Für die PTI ein drastischer Einschnitt: Immerhin gelten gut 42 Prozent aller Pakistaner als Analphabeten; auf dem Wahlschein suchen diese nach dem Wahlabzeichen ihrer Partei. Die Kandidaten der PTI waren im Februar dementsprechend gezwungen, als „Unabhängige“ anzutreten.Verworrener ist der Fall Imran Khans: Im Herbst letzten Jahres wurde ihm nach einer hitzigen Rede gegen die Übergangsregierung das passive Wahlrecht für fünf Jahre aberkannt. Diesen Februar folgten nur wenige Tage vor der Wahl zwei Verurteilungen aufgrund einer umstrittenen Korruptionsanklage zu je zehn und vierzehn Jahren Haft. Seine eigentliche Entmachtung mutmaßt Khan hingegen in jenem Skandal begründet, der in Pakistans Geschichte als „Lettergate“ einging: Kurz nach Rußlands Einmarsch in die Ukraine verweigerte Khan als Premierminister im März 2022 die Verurteilung Rußlands für den Angriffskrieg.
„Offensichtliche Einmischungen“durch die US-Regierung
Eine Depesche des Amtsleiters für Südasien des US-Außenministeriums, Donald Lu, sei ihm daraufhin zugespielt worden, in welcher Lu die Absetzung Khans durch die Opposition forderte, da Pakistan ansonsten „schreckliche Folgen“ drohten. Khan selbst sprach von „offensichtlichen Einmischungen in die inneren Angelegenheiten Pakistans“ durch die US-Regierung unter Joe Biden, zu welchem er, anders als vorab zu Donald Trump, keinen guten Draht aufbauen konnte. Das anschließende Mißtrauensvotum gegen Khan war, wie bekannt, jedoch erfolgreich. Trotz dieser zahlreichen Hürden gelang den „Unabhängigen“ der PTI hingegen erneut ein deutlicher Achtungssieg: Abzüglich der reservierten Sitze für Frauen und Minderheiten gewann die PTI 93 der insgesamt 336 Parlamentssitze. Auf den folgenden Plätzen landeten die PML-N mit 75 sowie die PPP mit 54 Sitzen. Doch während Khan neben regionalistischen und islamistischen Splitterparteien bislang kaum Verbündete im Parlament werben konnte, schmieden letztere bereits an einer Großen Koalition zur Regierungsbildung.

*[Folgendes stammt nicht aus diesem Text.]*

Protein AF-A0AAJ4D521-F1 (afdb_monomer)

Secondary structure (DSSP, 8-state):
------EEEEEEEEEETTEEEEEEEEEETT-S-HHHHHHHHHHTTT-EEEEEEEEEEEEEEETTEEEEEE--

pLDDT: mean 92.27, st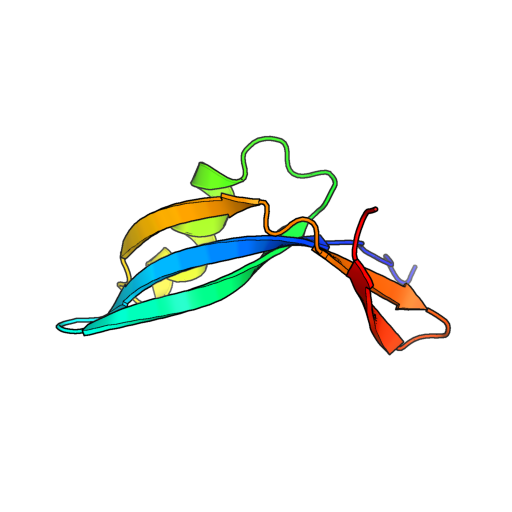d 8.99, range [47.28, 97.94]

Organism: NCBI:txid1664069

Structure (mmCIF, N/CA/C/O backbone):
data_AF-A0AAJ4D521-F1
#
_entry.id   AF-A0AAJ4D521-F1
#
loop_
_atom_site.group_PDB
_atom_site.id
_atom_site.type_symbol
_atom_site.label_atom_id
_atom_site.label_alt_id
_atom_site.label_comp_id
_atom_site.label_asym_id
_atom_site.label_entity_id
_atom_site.label_seq_id
_atom_site.pdbx_PDB_ins_code
_atom_site.Cartn_x
_atom_site.Cartn_y
_atom_site.Cartn_z
_atom_site.occupancy
_atom_site.B_iso_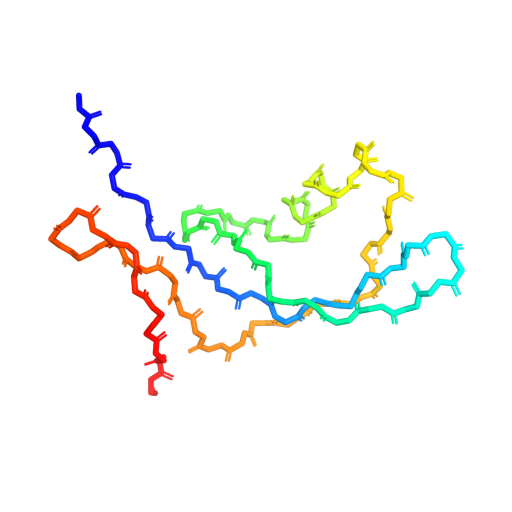or_equiv
_atom_site.auth_seq_id
_atom_site.auth_comp_id
_atom_site.auth_asym_id
_atom_site.auth_atom_id
_atom_site.pdbx_PDB_model_num
ATOM 1 N N . MET A 1 1 ? -1.307 1.773 -25.972 1.00 47.28 1 MET A N 1
ATOM 2 C CA . MET A 1 1 ? -0.064 1.895 -25.188 1.00 47.28 1 MET A CA 1
ATOM 3 C C . MET A 1 1 ? -0.312 1.135 -23.900 1.00 47.28 1 MET A C 1
ATOM 5 O O . MET A 1 1 ? -1.218 1.529 -23.179 1.00 47.28 1 MET A O 1
ATOM 9 N N . ASN A 1 2 ? 0.370 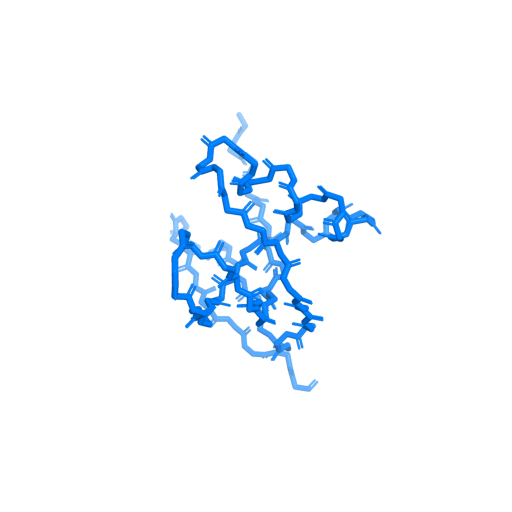0.012 -23.671 1.00 61.06 2 ASN A N 1
ATOM 10 C CA . ASN A 1 2 ? 0.332 -0.629 -22.357 1.00 61.06 2 ASN A CA 1
ATOM 11 C C . ASN A 1 2 ? 1.268 0.189 -21.474 1.00 61.06 2 ASN A C 1
ATOM 13 O O . ASN A 1 2 ? 2.472 0.198 -21.710 1.00 61.06 2 ASN A O 1
ATOM 17 N N . LEU A 1 3 ? 0.699 0.970 -20.558 1.00 73.88 3 LEU A N 1
ATOM 18 C CA . LEU A 1 3 ? 1.485 1.651 -19.539 1.00 73.88 3 LEU A CA 1
ATOM 19 C C . LEU A 1 3 ? 1.923 0.589 -18.534 1.00 73.88 3 LEU A C 1
ATOM 21 O O . LEU A 1 3 ? 1.143 0.149 -17.694 1.00 73.88 3 LEU A O 1
ATOM 25 N N . GLU A 1 4 ? 3.159 0.139 -18.687 1.00 86.44 4 GLU A N 1
ATOM 26 C CA . GLU A 1 4 ? 3.846 -0.669 -17.694 1.00 86.44 4 GLU A CA 1
ATOM 27 C C . GLU A 1 4 ? 4.246 0.246 -16.534 1.00 86.44 4 GLU A C 1
ATOM 29 O O . GLU A 1 4 ? 5.057 1.153 -16.695 1.00 86.44 4 GLU A O 1
ATOM 34 N N . VAL A 1 5 ? 3.616 0.044 -15.375 1.00 91.38 5 VAL A N 1
ATOM 35 C CA . VAL A 1 5 ? 3.841 0.850 -14.166 1.00 91.38 5 VAL A CA 1
ATOM 36 C C . VAL A 1 5 ? 4.560 -0.002 -13.134 1.00 91.38 5 VAL A C 1
ATOM 38 O O . VAL A 1 5 ? 4.054 -1.065 -12.778 1.00 91.38 5 VAL A O 1
ATOM 41 N N . THR A 1 6 ? 5.701 0.471 -12.637 1.00 94.56 6 THR A N 1
ATOM 42 C CA . THR A 1 6 ? 6.380 -0.091 -11.461 1.00 94.56 6 THR A CA 1
ATOM 43 C C . THR A 1 6 ? 5.755 0.472 -10.188 1.00 94.56 6 THR A C 1
ATOM 45 O O . THR A 1 6 ? 5.449 1.663 -10.109 1.00 94.56 6 THR A O 1
ATOM 48 N N . PHE A 1 7 ? 5.586 -0.369 -9.168 1.00 96.19 7 PHE A N 1
ATOM 49 C CA . PHE A 1 7 ? 5.074 0.051 -7.865 1.00 96.19 7 PHE A CA 1
ATOM 50 C C . PHE A 1 7 ? 6.113 -0.167 -6.773 1.00 96.19 7 PHE A C 1
ATOM 52 O O . PHE A 1 7 ? 6.665 -1.256 -6.650 1.00 96.19 7 PHE A O 1
ATOM 59 N N . ASN A 1 8 ? 6.301 0.829 -5.916 1.00 97.00 8 ASN A N 1
ATOM 60 C CA . ASN A 1 8 ? 6.945 0.661 -4.622 1.00 97.00 8 ASN A CA 1
ATOM 61 C C . ASN A 1 8 ? 5.974 -0.043 -3.669 1.00 97.00 8 ASN A C 1
ATOM 63 O O . ASN A 1 8 ? 4.825 0.378 -3.515 1.00 97.00 8 ASN A O 1
ATOM 67 N N . LEU A 1 9 ? 6.418 -1.110 -3.006 1.00 97.38 9 LEU A N 1
ATOM 68 C CA . LEU A 1 9 ? 5.608 -1.808 -2.014 1.00 97.38 9 LEU A CA 1
ATOM 69 C C . LEU A 1 9 ? 5.853 -1.216 -0.629 1.00 97.38 9 LEU A C 1
ATOM 71 O O . LEU A 1 9 ? 6.982 -1.160 -0.128 1.00 97.38 9 LEU A O 1
ATOM 75 N N . TYR A 1 10 ? 4.770 -0.824 0.026 1.00 97.69 10 TYR A N 1
ATOM 76 C CA . TYR A 1 10 ? 4.783 -0.338 1.395 1.00 97.69 10 TYR A CA 1
ATOM 77 C C . TYR A 1 10 ? 4.255 -1.416 2.328 1.00 97.69 10 TYR A C 1
ATOM 79 O O . TYR A 1 10 ? 3.199 -2.000 2.092 1.00 97.69 10 TYR A O 1
ATOM 87 N N . GLN A 1 11 ? 4.991 -1.675 3.405 1.00 97.81 11 GLN A N 1
ATOM 88 C CA . GLN A 1 11 ? 4.462 -2.438 4.519 1.00 97.81 11 GLN A CA 1
ATOM 89 C C . GLN A 1 11 ? 3.535 -1.521 5.312 1.00 97.81 11 GLN A C 1
ATOM 91 O O . GLN A 1 11 ? 3.997 -0.632 6.028 1.00 97.81 11 GLN A O 1
ATOM 96 N N . THR A 1 12 ? 2.238 -1.763 5.186 1.00 97.94 12 THR A N 1
ATOM 97 C CA . THR A 1 12 ? 1.193 -0.894 5.715 1.00 97.94 12 THR A CA 1
ATOM 98 C C . THR A 1 12 ? 0.371 -1.636 6.754 1.00 97.94 12 THR A C 1
ATOM 100 O O . THR A 1 12 ? -0.067 -2.765 6.529 1.00 97.94 12 THR A O 1
ATOM 103 N N . GLN A 1 13 ? 0.160 -1.008 7.904 1.00 97.75 13 GLN A N 1
ATOM 104 C CA . GLN A 1 13 ? -0.802 -1.450 8.897 1.00 97.75 13 GLN A CA 1
ATOM 105 C C . GLN A 1 13 ? -2.119 -0.715 8.660 1.00 97.75 13 GLN A C 1
ATOM 107 O O . GLN A 1 13 ? -2.163 0.515 8.692 1.00 97.75 13 GLN A O 1
ATOM 112 N N . VAL A 1 14 ? -3.189 -1.473 8.447 1.00 96.62 14 VAL A N 1
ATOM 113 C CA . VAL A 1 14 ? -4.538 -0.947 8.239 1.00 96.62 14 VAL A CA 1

Umstritten ist noch, welche der beiden Parteien den Präsidenten und welche Regierungschef und Kabinett stellen wird. Zementiert wurde die neue politische Freundschaft jedoch bereits mit der Wahl von Maryam Nawaz Sharif, der Tochter von Navaz Sharif, als neuer Ministerpräsidentin der Provinz Punjab, der mit 130 Millionen Einwohnern bevölkerungsreichsten Provinz Pakistans. Inwieweit diese neue politische Allianz von Dauer sein wird, bleibt abzuwarten. In der Geschichte Pakistans hatte noch kein einziger Regierungschef eine volle Amtszeit überstanden.